Watt's In a Name? Posted: October 6, 2010
Volts, Amps, Watts, and Kilowatt-hours
Reprinted with permission from Sam Avery, Avery and Sun Solar Installations: averyandsun.com
Electricity is useful because we can bend it and shape it in so many different ways. The same stuff can bring you daylight at night, music in the morning, and the news at noon. It can heat your house; or cool it: dry your hair, brush your teeth, charge your cell phone, open cans in the kitchen, and make little pictures on a pixel screen. The same stuff! It has so many uses because we are able to chop up into so many different components.
Electricity is electrons moving in a wire, or a current. (There’s also static electricity – the kind that builds up in the cloths dryer, but we don’t have as much use for it.) Amperage is a measure of current, or how many electrons pass a given point. It is analogous to how much water comes out of a pipe over a period of time. Voltage, on the other hand, is pressure, or how much push there is behind the current. If water just falls out on the ground at the end of the pipe it has low “voltage;” if it streams out hard, like out of a fire hose, it has high “voltage.” Wattage is a measure of power, or volts x amps. (Horsepower is another way to measure wattage.) An electrical system with high voltage and low amperage can have the same total wattage as a system with high amperage and low voltage. Electrical transformers can change voltage into amperage or amperage into voltage to prepare the “shape” of wattage for a particular use. A transformer is like the nozzle at the end of your garden hose; you can get the water to squirt farther by screwing the nozzle in, turning flow into pressure,
Almost everything in your house uses the same pressure: 120 volts, though your stove may have a special 240 volt circuit. What this means is that voltage stays the same and each appliance draws as much amperage as it needs to do what it has to do. So, amperage varies according to use. A hundred-watt light bulb, for instance, uses less than one amp (100w/120v = .83 a). An 800w power drill draws 800w/120v = 6,67 amps. Your electric stove may use exactly the same amount of power (watts), but because it is on a 240 volt circuit, will use only half the amperage (800w/240v = 3.33 a). Stoves and power drills obviously take a lot more power than light bulbs, but despite its low power consumption, you can use a lot more electricity with the light bulb. How is this possible?
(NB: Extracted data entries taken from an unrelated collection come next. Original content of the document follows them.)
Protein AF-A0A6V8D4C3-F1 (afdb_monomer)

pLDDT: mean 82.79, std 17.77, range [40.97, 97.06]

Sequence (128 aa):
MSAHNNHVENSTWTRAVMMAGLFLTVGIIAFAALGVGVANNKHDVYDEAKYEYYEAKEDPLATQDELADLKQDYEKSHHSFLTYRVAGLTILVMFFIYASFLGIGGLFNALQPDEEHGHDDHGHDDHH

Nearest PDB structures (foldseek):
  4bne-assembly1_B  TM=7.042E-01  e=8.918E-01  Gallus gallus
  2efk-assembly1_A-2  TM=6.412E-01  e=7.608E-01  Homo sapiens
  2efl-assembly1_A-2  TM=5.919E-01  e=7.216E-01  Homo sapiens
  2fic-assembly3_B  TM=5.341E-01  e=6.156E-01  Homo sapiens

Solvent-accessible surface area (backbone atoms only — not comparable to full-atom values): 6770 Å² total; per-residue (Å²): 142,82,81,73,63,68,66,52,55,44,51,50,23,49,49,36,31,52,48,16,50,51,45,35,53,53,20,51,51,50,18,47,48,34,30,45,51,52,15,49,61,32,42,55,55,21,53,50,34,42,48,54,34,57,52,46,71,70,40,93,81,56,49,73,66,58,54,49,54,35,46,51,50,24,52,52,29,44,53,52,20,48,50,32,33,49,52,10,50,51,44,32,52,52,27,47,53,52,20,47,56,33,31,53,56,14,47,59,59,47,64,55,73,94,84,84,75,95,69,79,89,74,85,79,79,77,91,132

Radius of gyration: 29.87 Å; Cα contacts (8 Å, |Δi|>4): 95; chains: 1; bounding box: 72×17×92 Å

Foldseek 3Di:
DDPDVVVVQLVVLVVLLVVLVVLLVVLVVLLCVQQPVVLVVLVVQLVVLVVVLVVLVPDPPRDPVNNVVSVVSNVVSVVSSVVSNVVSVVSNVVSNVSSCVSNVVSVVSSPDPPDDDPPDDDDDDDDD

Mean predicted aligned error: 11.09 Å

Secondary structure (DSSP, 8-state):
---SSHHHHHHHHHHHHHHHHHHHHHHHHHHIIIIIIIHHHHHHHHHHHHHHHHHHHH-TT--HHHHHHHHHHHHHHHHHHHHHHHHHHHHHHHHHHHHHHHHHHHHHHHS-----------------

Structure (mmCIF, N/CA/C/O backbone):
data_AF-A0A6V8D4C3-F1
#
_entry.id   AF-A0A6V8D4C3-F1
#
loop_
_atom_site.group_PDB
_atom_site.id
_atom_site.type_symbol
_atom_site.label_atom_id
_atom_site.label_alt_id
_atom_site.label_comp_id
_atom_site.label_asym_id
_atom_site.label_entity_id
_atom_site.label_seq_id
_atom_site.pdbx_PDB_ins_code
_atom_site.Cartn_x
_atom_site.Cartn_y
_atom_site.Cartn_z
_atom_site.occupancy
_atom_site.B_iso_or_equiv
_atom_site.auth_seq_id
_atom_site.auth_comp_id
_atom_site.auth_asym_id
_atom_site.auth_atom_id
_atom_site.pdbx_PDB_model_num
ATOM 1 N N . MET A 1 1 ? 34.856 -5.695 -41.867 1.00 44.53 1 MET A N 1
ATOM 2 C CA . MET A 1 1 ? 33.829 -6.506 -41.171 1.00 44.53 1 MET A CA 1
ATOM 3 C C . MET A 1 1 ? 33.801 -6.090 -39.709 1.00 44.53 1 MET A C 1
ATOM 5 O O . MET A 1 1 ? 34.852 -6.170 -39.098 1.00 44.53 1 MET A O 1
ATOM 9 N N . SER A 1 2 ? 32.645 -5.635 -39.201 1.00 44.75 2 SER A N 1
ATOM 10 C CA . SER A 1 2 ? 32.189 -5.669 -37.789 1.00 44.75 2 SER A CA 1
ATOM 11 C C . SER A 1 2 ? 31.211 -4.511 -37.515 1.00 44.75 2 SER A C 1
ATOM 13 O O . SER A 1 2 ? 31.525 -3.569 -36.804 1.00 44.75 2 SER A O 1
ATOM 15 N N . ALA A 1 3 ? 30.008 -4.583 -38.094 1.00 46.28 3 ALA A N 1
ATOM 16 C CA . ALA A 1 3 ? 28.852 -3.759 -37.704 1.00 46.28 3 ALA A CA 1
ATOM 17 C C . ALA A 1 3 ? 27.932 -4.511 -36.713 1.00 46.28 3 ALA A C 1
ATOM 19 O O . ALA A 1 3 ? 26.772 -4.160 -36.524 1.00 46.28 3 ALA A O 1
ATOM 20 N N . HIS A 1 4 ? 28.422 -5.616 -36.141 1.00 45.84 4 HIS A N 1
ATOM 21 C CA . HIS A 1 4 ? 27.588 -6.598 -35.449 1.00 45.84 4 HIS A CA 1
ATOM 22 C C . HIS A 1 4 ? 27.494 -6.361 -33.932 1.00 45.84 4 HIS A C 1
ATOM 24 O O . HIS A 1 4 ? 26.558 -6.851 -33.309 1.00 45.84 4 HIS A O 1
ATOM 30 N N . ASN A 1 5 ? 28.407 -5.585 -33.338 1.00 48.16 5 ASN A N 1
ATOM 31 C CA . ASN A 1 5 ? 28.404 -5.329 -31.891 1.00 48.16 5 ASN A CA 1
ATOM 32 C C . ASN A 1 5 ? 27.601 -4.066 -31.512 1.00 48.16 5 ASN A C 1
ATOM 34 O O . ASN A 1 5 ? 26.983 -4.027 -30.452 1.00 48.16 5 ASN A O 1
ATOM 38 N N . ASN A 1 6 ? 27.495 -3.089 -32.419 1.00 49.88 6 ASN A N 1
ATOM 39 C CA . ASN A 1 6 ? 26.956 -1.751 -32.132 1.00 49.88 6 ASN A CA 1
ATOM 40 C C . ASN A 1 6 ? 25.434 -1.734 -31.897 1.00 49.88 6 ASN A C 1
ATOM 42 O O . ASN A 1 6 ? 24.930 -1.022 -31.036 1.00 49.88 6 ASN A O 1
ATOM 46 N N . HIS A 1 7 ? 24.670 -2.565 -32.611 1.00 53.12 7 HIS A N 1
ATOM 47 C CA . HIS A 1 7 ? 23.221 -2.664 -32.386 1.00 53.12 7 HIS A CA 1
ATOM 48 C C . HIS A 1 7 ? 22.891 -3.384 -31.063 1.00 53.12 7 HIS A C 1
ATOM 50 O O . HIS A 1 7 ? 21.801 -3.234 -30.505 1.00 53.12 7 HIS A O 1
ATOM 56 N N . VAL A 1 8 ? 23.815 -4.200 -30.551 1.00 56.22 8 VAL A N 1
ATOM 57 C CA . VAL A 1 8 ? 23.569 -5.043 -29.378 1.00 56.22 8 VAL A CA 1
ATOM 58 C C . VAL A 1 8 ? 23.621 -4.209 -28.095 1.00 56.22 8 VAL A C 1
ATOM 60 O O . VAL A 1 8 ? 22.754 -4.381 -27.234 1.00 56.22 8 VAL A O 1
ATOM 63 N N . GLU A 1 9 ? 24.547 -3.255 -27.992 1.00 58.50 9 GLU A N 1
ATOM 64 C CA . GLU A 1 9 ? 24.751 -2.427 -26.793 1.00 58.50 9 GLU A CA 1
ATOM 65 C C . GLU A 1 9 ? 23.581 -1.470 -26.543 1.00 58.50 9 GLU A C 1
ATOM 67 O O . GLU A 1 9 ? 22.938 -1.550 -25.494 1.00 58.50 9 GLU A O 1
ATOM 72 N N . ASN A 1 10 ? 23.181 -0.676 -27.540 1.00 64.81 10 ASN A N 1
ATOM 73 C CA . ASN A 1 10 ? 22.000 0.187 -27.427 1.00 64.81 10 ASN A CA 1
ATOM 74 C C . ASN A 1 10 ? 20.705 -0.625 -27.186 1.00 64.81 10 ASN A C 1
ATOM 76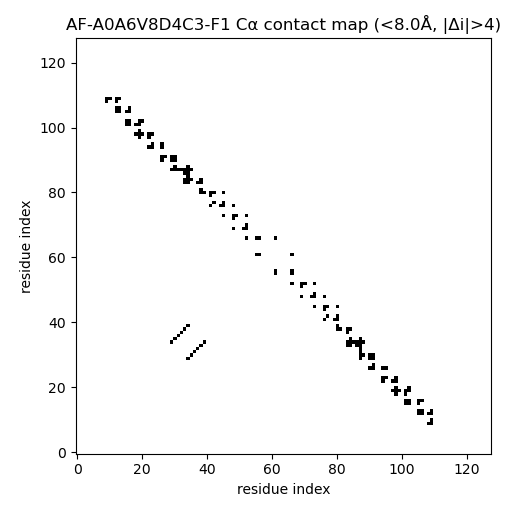 O O . ASN A 1 10 ? 19.847 -0.251 -26.378 1.00 64.81 10 ASN A O 1
ATOM 80 N N . SER A 1 11 ? 20.577 -1.810 -27.803 1.00 74.19 11 SER A N 1
ATOM 81 C CA . SER A 1 11 ? 19.429 -2.691 -27.537 1.00 74.19 11 SER A CA 1
ATOM 82 C C . SER A 1 11 ? 19.397 -3.209 -26.095 1.00 74.19 11 SER A C 1
ATOM 84 O O . SER A 1 11 ? 18.317 -3.420 -25.542 1.00 74.19 11 SER A O 1
ATOM 86 N N . THR A 1 12 ? 20.560 -3.383 -25.464 1.00 79.31 12 THR A N 1
ATOM 87 C CA . THR A 1 12 ? 20.674 -3.839 -24.074 1.00 79.31 12 THR A CA 1
ATOM 88 C C . THR A 1 12 ? 20.232 -2.740 -23.112 1.00 79.31 12 THR A C 1
ATOM 90 O O . THR A 1 12 ? 19.422 -2.996 -22.219 1.00 79.31 12 THR A O 1
ATOM 93 N N . TRP A 1 13 ? 20.657 -1.499 -23.350 1.00 83.12 13 TRP A N 1
ATOM 94 C CA . TRP A 1 13 ? 20.247 -0.342 -22.550 1.00 83.12 13 TRP A CA 1
ATOM 95 C C . TRP A 1 13 ? 18.763 -0.003 -22.720 1.00 83.12 13 TRP A C 1
ATOM 97 O O . TRP A 1 13 ? 18.054 0.203 -21.735 1.00 83.12 13 TRP A O 1
ATOM 107 N N . THR A 1 14 ? 18.240 -0.081 -23.945 1.00 83.25 14 THR A N 1
ATOM 108 C CA . THR A 1 14 ? 16.803 0.082 -24.215 1.00 83.25 14 THR A CA 1
ATOM 109 C C . THR A 1 14 ? 15.969 -0.997 -23.512 1.00 83.25 14 THR A C 1
ATOM 111 O O . THR A 1 14 ? 14.928 -0.706 -22.919 1.00 83.25 14 THR A O 1
ATOM 114 N N . ARG A 1 15 ? 16.436 -2.254 -23.500 1.00 85.12 15 ARG A N 1
ATOM 115 C CA . ARG A 1 15 ? 15.800 -3.334 -22.726 1.00 85.12 15 ARG A CA 1
ATOM 116 C C . ARG A 1 15 ? 15.832 -3.062 -21.225 1.00 85.12 15 ARG A C 1
ATOM 118 O O . ARG A 1 15 ? 14.838 -3.341 -20.562 1.00 85.12 15 ARG A O 1
ATOM 125 N N . ALA A 1 16 ? 16.916 -2.495 -20.696 1.00 84.62 16 ALA A N 1
ATOM 126 C CA . ALA A 1 16 ? 16.999 -2.113 -19.288 1.00 84.62 16 ALA A CA 1
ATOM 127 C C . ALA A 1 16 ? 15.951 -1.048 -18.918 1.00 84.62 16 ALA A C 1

This is where Kilowatt-hours come in. Where a watt is a measure of power, a watt-hour is a measure of energy. Energy and power are related, but there’s a big difference. Energy is power times time, or watts x hours. (The “kilo” part just means a thousand: there are 1000 watt-hours in a kilowatt-hour.) If you burn a 100 watt light bulb for 10 hours, or a 1 watt bulb on for 1000 hours, you use up a kilowatt-hour. So, if you leave the light bulb on all night, you’re going to use more energy than turning the power drill on for a minute hear and a minute there, even though the drill uses more power at a given moment. It’s the difference between a gallon of gasoline and a gasoline engine: you use up gas quickly in an SUV, but you can use more gas in a moped if you drive it far enough. On the generating end of a photoelectric system, it’s also the difference between the size of your solar array (its wattage) and the hours of sunshine you get. A 4 kilowatt array will generate 20 kwh of energy in 5 hours of direct sunlight.
The electric meter mounted on the side of your house measures kilowatt-hours, or the total energy you consume: the amount of power you use times the length of time you use it. All the wires, boxes, switches, filaments, appliances, diodes, circuit boards, and semiconductors in your house are just there to slice and dice kilowatt-hours into bite-sized volts and amps that you will experience in the form of a meal from the toaster or Willy Nelson on the radio. Your appliances do this by creating resistance, or converting electrical energy back into heat, light, or mechanical motion. (Resistance is measured by yet another unit, the Ohm, or volts / amps.) Unless you like the feeling of an electric shock running through your body, electricity itself does you no good at all. You have to get those flowing electrons to bump into something: vibrate molecules around them to create heat, push something back like an armature or a speaker diaphragm to create motion, or turn into photons to create light.
But what does all this have to do with solar energy? Everything I have said here applies just as well to coal-fired energy.
That, of course, is the point. Electricity is electricity, no matter how it is generated. You can switch to solar, wind, hydro, nuclear, or a hand crank, never knowing the difference in your house. You can burn that 100 watt bulb for 10 hours using a fist-sized lump of coal or using the sunlight falling on a moderate-sized rooftop solar array for about 15 minutes. Willy will keep singing on the radio either way, at least for a while. The only difference is in how long you would like human civilization to last.